Research paper accepted by Reliability Engineering and Systems Safety

Physics-Informed Neural Network (PINN) is a special type of deep learning model that encodes physical laws in the form of partial differential equations as a regularization term in the loss function of neural network. In this paper, we develop a principled uncertainty quantification approach to characterize the model uncertainty of PINN, and the estimated uncertainty is then exploited as an instructive indicator to identify collocation points where PINN produces a large prediction error. To this end, this paper seamlessly integrates spectral-normalized neural Gaussian process (SNGP) into PINN for principled and accurate uncertainty quantification. In the first step, we apply spectral normalization on the weight matrices of hidden layers in the PINN to make the data transformation from input space to the latent space distance-preserving. Next, the dense output layer of PINN is replaced with a Gaussian process to make the quantified uncertainty distance-sensitive. Afterwards, to examine the performance of different UQ approaches, we define several performance metrics tailored to PINN for assessing distance awareness in the measured uncertainty and the uncertainty-informed error detection capability. Finally, we employ three representative physical problems to verify the effectiveness of the proposed method in uncertainty quantification of PINN and compare the developed approach with Monte Carlo (MC) dropout using the developed performance metrics. Computational results suggest that the proposed approach exhibits a superior performance in improving the prediction accuracy of PINN and the estimated uncertainty serves as an informative indicator to detect PINN’s prediction failures.

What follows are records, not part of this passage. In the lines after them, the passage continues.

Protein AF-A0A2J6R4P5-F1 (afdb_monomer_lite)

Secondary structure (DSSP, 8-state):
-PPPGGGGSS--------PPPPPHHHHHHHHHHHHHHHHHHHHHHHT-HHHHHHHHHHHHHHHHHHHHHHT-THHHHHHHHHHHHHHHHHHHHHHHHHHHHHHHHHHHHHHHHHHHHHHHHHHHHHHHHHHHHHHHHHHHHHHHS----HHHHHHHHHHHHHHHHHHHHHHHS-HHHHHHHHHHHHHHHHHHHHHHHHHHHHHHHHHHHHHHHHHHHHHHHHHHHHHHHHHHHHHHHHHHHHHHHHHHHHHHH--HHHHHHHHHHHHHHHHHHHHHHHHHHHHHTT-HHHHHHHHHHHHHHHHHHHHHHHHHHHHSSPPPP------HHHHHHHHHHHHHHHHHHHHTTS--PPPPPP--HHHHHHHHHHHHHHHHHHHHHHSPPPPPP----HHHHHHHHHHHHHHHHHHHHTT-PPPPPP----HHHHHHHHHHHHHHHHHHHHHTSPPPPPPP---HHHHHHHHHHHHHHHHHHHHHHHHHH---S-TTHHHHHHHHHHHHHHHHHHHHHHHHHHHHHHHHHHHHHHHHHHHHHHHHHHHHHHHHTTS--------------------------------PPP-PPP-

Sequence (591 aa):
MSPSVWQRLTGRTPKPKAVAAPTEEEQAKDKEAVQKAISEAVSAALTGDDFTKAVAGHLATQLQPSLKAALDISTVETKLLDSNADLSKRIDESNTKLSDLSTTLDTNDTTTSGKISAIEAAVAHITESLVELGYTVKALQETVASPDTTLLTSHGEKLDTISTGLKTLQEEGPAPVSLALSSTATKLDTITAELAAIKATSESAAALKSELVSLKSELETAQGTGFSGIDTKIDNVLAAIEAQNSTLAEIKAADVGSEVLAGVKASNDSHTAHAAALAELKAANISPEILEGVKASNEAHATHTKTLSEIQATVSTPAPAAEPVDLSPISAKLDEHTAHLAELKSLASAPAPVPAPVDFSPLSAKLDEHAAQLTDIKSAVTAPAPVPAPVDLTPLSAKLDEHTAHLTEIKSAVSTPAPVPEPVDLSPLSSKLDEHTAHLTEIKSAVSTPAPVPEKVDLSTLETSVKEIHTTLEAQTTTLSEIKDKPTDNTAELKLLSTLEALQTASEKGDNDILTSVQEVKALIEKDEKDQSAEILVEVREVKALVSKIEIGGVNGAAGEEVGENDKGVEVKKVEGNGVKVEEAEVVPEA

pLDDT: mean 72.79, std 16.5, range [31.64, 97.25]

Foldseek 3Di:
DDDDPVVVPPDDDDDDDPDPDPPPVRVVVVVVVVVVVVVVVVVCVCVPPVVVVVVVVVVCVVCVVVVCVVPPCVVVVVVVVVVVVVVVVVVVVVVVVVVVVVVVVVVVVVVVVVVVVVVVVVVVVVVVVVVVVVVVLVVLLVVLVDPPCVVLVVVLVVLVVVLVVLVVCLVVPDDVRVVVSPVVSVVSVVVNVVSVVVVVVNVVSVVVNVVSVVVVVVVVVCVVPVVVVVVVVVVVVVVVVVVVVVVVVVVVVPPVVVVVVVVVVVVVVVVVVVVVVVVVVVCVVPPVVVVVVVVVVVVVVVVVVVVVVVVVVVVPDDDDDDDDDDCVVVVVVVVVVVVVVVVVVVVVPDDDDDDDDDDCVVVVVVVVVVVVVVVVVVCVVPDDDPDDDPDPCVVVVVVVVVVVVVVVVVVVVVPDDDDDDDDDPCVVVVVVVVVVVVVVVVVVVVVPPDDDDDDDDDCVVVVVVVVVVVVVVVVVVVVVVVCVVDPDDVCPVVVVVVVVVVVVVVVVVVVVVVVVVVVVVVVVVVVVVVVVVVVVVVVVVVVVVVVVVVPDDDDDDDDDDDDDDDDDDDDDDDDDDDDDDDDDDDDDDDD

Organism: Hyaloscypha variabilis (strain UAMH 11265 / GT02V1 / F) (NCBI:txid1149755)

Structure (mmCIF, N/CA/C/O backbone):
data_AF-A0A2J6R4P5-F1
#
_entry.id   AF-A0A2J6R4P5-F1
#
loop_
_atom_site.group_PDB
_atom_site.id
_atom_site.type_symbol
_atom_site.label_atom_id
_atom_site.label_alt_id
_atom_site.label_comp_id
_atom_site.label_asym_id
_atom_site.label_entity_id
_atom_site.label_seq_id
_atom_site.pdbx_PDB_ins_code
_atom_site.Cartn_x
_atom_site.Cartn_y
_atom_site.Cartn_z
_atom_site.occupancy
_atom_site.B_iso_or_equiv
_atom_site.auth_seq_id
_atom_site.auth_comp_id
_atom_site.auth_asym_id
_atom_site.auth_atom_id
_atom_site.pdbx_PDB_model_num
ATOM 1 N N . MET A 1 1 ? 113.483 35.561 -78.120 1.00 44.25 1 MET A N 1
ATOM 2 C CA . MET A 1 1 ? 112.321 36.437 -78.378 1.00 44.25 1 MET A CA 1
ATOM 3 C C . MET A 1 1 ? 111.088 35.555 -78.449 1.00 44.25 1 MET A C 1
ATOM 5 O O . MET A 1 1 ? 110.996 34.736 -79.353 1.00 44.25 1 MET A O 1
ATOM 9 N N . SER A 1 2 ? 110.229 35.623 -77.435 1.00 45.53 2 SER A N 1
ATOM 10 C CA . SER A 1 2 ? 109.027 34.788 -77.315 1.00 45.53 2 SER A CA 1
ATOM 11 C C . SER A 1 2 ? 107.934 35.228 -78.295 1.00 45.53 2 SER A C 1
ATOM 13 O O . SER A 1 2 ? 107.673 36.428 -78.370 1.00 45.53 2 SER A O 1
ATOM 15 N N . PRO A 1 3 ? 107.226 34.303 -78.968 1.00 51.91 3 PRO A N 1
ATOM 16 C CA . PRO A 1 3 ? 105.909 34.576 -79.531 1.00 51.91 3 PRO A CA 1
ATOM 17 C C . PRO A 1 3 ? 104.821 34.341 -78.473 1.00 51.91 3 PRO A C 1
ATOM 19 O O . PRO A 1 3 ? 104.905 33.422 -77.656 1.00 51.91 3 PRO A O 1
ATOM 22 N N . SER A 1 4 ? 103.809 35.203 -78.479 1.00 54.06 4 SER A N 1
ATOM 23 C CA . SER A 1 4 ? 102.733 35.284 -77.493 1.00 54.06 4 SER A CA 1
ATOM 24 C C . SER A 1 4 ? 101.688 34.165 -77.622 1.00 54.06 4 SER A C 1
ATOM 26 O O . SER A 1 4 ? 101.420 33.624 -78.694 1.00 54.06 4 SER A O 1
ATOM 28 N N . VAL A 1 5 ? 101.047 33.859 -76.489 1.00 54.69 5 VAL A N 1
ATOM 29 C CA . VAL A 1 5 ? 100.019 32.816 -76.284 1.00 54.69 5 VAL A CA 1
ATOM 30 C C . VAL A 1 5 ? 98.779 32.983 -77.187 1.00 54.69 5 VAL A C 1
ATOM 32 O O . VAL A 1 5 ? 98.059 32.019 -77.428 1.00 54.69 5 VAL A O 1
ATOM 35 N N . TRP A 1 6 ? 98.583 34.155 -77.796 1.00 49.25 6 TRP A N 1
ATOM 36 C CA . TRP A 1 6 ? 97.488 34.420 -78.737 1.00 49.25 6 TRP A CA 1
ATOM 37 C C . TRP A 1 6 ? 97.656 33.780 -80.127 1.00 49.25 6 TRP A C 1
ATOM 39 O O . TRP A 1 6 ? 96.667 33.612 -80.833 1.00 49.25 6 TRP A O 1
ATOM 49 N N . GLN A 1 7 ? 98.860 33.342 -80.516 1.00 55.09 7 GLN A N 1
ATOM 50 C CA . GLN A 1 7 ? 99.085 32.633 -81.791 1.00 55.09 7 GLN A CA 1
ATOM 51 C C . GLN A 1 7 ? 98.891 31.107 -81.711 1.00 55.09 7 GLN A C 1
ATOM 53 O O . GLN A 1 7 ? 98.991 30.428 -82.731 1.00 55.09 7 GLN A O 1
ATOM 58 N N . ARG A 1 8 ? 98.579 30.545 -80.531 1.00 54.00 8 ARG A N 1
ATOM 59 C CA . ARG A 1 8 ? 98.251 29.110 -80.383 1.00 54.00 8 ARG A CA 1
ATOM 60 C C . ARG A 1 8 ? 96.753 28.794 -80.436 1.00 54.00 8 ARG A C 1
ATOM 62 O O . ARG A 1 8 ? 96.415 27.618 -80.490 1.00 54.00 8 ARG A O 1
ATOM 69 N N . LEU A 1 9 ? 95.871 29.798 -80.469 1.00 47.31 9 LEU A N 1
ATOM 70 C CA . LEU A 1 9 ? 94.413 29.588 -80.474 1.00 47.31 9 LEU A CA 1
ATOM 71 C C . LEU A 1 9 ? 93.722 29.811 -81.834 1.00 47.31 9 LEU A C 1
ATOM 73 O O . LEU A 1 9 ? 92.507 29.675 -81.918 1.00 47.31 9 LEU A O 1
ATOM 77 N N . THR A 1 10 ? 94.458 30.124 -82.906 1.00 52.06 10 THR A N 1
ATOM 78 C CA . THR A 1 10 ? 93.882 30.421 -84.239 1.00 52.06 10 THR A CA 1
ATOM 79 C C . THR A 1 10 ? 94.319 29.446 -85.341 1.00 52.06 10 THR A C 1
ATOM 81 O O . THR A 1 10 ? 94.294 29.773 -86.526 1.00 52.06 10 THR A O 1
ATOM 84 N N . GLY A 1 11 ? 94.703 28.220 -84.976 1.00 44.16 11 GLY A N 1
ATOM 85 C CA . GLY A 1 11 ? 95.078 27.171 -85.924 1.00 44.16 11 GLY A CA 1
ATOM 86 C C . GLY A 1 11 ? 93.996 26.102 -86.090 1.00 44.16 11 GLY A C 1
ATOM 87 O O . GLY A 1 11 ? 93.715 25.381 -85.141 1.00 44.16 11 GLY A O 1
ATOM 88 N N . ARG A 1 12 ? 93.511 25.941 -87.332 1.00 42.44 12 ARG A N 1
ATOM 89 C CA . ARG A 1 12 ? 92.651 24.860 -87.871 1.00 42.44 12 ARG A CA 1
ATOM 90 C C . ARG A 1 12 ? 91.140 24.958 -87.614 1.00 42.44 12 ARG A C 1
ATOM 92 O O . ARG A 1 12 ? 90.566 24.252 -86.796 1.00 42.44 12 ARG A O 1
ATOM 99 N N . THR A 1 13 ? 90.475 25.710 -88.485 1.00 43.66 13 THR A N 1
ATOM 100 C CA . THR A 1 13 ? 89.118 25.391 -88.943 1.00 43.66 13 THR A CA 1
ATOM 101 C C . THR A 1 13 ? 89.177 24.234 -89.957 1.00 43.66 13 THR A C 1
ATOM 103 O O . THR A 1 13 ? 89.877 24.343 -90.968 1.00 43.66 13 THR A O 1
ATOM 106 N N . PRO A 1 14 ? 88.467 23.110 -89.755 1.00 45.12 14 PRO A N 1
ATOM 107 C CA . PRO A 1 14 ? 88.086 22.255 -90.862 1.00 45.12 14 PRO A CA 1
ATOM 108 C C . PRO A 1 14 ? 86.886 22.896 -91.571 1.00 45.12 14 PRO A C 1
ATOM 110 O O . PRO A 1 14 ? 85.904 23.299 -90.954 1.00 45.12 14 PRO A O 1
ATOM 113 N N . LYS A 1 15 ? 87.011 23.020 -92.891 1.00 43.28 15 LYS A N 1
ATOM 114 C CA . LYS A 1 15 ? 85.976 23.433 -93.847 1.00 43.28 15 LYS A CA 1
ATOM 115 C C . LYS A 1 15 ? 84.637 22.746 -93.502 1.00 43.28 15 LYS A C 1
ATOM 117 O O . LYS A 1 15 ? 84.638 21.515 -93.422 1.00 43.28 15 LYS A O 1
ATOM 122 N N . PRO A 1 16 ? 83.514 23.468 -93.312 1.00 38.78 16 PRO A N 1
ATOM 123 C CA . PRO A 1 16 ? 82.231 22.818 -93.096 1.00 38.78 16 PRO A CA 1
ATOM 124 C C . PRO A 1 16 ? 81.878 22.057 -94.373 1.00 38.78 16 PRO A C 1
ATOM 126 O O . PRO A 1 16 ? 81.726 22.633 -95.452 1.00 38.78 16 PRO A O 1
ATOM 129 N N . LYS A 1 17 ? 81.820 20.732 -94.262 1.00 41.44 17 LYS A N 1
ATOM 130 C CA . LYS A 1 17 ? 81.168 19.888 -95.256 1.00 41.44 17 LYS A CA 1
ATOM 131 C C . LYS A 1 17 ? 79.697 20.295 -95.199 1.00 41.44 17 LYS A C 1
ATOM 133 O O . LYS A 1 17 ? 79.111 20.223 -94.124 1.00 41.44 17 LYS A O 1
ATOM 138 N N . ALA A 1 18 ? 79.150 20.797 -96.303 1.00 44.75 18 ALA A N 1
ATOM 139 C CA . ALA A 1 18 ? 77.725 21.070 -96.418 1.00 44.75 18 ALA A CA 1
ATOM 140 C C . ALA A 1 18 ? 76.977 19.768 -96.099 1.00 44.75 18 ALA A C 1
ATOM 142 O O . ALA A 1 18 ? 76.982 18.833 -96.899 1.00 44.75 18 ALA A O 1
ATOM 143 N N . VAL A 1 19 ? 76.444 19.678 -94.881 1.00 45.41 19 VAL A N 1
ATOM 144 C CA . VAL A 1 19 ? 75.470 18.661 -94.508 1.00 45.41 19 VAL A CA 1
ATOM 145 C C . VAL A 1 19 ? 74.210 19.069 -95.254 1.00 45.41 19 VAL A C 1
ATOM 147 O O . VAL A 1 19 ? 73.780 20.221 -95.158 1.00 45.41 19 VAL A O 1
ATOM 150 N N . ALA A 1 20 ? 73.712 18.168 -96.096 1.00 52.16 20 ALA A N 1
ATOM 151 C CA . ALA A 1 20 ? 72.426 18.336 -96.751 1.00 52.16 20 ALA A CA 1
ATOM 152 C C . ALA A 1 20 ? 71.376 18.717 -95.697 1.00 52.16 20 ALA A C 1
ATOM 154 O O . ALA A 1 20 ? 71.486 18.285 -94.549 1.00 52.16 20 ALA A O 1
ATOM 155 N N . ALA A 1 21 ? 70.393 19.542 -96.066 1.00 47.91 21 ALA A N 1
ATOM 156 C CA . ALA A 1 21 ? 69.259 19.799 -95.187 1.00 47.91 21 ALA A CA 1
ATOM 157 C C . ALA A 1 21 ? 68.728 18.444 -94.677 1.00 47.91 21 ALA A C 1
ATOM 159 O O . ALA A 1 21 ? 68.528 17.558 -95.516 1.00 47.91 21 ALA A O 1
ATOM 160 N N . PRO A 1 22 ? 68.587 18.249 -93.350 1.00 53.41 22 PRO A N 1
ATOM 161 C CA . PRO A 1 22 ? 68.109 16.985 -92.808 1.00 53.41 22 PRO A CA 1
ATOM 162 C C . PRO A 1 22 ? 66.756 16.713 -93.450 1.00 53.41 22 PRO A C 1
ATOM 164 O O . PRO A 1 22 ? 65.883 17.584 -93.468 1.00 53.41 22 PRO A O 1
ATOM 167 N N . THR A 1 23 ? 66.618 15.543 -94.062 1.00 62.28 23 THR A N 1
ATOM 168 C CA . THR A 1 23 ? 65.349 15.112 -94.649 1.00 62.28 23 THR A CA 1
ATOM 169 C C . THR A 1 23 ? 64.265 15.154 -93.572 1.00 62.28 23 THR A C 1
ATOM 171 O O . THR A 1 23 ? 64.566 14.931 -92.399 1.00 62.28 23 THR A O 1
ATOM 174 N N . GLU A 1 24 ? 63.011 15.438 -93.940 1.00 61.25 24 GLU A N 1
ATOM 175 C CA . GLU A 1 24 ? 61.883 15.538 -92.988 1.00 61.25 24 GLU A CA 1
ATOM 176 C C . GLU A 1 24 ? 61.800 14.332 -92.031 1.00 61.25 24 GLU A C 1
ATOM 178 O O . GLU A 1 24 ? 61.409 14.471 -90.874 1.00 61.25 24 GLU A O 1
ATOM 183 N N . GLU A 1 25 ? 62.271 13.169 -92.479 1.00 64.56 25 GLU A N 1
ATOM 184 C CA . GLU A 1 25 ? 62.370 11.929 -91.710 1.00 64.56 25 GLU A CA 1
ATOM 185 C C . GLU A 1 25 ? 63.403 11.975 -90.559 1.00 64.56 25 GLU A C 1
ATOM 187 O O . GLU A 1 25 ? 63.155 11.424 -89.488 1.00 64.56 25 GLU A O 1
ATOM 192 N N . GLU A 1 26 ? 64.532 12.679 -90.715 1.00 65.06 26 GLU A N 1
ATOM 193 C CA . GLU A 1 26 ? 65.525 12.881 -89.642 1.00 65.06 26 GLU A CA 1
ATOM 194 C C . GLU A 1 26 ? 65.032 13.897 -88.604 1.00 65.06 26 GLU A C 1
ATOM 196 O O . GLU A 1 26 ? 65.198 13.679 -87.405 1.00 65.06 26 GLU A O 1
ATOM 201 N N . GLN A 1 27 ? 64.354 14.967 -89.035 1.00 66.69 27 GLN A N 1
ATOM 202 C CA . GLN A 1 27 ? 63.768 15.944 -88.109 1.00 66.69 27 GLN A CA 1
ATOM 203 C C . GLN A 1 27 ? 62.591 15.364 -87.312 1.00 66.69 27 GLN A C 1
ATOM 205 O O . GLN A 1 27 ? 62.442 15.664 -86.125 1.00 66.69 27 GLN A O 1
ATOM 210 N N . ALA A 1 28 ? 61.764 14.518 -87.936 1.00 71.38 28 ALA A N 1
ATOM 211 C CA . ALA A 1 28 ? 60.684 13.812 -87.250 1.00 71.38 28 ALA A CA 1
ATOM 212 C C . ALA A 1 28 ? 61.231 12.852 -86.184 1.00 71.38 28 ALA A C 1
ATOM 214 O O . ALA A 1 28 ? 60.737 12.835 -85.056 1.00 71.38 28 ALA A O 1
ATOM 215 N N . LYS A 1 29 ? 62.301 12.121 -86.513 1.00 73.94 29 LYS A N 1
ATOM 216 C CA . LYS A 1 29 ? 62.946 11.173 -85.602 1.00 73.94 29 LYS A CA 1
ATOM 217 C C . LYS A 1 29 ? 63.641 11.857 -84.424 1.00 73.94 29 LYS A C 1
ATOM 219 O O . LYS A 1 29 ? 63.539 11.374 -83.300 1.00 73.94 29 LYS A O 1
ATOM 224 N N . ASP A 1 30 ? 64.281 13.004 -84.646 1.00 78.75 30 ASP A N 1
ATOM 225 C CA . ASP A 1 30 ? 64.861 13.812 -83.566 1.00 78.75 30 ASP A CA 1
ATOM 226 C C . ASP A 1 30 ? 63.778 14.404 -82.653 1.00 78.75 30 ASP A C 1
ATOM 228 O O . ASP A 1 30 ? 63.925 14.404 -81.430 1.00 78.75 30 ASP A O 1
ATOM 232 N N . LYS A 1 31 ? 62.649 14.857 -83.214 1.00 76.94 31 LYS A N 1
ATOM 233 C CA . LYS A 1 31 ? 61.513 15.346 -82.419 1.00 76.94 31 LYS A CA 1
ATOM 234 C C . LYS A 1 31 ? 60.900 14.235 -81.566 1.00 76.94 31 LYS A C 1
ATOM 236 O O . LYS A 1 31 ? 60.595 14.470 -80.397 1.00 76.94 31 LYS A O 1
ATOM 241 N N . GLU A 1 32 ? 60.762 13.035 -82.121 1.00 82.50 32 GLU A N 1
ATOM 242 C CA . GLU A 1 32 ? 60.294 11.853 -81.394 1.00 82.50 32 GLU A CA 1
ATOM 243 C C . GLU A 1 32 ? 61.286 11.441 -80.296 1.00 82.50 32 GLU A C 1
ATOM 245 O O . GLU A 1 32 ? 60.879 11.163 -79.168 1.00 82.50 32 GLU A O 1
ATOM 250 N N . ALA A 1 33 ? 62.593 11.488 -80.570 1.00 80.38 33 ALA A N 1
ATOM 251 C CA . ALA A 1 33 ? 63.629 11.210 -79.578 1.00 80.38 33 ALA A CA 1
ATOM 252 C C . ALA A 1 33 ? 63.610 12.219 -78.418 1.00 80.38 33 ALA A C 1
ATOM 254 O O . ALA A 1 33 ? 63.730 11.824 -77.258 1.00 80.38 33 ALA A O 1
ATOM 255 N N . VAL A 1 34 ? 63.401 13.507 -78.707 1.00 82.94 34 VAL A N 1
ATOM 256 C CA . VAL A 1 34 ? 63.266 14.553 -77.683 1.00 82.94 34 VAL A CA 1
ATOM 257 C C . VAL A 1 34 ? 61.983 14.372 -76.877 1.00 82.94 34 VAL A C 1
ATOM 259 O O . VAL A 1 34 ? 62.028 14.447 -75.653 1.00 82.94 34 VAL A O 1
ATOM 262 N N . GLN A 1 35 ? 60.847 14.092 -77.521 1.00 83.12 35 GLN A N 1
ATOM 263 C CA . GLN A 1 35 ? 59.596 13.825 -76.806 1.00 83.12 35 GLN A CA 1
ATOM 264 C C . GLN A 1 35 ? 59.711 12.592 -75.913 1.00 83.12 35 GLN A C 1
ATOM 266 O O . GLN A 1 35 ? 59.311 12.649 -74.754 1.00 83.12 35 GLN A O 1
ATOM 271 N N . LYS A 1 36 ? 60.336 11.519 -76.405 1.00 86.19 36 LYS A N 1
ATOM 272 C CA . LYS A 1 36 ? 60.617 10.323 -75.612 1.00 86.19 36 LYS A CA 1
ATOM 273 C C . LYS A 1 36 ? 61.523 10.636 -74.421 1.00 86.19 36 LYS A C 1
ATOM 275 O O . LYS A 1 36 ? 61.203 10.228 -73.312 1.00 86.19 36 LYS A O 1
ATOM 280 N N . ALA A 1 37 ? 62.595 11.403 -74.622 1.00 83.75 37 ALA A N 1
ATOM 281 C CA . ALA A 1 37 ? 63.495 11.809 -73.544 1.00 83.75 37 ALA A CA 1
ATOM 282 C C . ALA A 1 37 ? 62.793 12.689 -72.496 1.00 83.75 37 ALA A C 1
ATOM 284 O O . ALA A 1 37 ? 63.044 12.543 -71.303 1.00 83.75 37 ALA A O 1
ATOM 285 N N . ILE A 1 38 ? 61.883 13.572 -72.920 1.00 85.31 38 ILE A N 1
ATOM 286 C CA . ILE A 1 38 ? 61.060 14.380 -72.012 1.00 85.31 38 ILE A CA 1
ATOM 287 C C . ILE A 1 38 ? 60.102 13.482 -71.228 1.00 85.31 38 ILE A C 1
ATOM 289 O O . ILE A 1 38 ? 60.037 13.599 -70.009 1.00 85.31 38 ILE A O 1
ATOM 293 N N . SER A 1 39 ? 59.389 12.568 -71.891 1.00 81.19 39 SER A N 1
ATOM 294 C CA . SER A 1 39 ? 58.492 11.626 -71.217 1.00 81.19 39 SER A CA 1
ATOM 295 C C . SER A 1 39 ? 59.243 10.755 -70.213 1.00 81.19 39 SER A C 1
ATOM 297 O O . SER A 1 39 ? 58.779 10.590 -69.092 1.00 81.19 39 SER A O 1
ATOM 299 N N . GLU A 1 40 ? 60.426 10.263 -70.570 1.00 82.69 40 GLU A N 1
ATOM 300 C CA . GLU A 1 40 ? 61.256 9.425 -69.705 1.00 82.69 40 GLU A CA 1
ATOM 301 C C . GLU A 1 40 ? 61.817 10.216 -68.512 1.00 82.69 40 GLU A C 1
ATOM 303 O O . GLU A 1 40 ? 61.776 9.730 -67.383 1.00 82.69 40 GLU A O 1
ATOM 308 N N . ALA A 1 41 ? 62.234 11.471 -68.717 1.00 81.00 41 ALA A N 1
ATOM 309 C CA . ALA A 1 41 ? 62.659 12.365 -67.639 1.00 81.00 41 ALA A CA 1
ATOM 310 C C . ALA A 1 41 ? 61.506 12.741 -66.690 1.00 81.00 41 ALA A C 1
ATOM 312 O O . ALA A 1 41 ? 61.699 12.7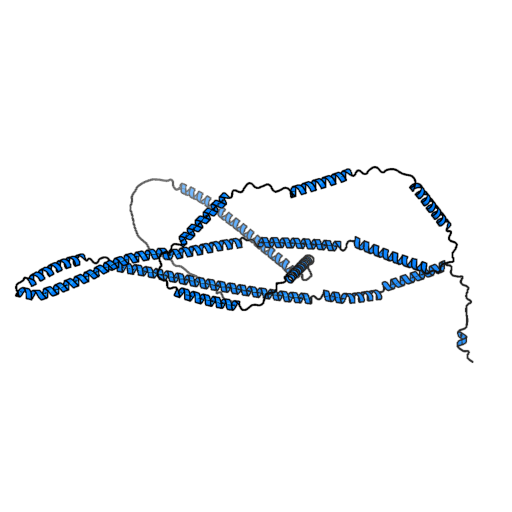91 -65.476 1.00 81.00 41 ALA A O 1
ATOM 313 N N . VAL A 1 42 ? 60.300 12.975 -67.220 1.00 82.62 42 VAL A N 1
ATOM 314 C CA . VAL A 1 42 ? 59.100 13.259 -66.417 1.00 82.62 42 VAL A CA 1
ATOM 315 C C . VAL A 1 42 ? 58.668 12.023 -65.634 1.00 82.62 42 VAL A C 1
ATOM 317 O O . VAL A 1 42 ? 58.404 12.129 -64.438 1.00 82.62 42 VAL A O 1
ATOM 320 N N . SER A 1 43 ? 58.653 10.844 -66.260 1.00 79.38 43 SER A N 1
ATOM 321 C CA . SER A 1 43 ? 58.377 9.586 -65.565 1.00 79.38 43 SER A CA 1
ATOM 322 C C . SER A 1 43 ? 59.401 9.330 -64.461 1.00 79.38 43 SER A C 1
ATOM 324 O O . SER A 1 43 ? 58.993 9.055 -63.339 1.00 79.38 43 SER A O 1
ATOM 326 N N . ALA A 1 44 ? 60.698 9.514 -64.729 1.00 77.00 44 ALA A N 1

Research paper accepted by IEEE Transactions on Instrumentation and Measurement

Deep learning has achieved remarkable success in the field of bearing fault diagnosis. However, this success comes with larger models and more complex computations, which cannot be transferred into industrial fields requiring models to be of high speed, strong portability, and low power consumption. In this paper, we propose a lightweight and deployable model for bearing fault diagnosis, referred to as BearingPGA-Net, to address these challenges. Firstly, aided by a well-trained large model, we train BearingPGA-Net via decoupled knowledge distillation. Despite its small size, our model demonstrates excellent fault diagnosis performance compared to other lightweight state-of-the-art methods. Secondly, we design an FPGA acceleration scheme for BearingPGA-Net using Verilog. This scheme involves the customized quantization and designing programmable logic gates for each layer of BearingPGA-Net on the FPGA, with an emphasis on parallel computing and module reuse to enhance the computational speed. To the best of our knowledge, this is the first instance of deploying a CNN-based bearing fault diagnosis model on an FPGA. Experimental results reveal that our deployment scheme achieves over 200 times faster diagnosis speed compared to CPU, while achieving a lower-than-0.4% performance drop in terms of F1, Recall, and Precision score on our independently-collected bearing dataset. Our code is available at https://github.com/asdvfghg/BearingPGA-Net.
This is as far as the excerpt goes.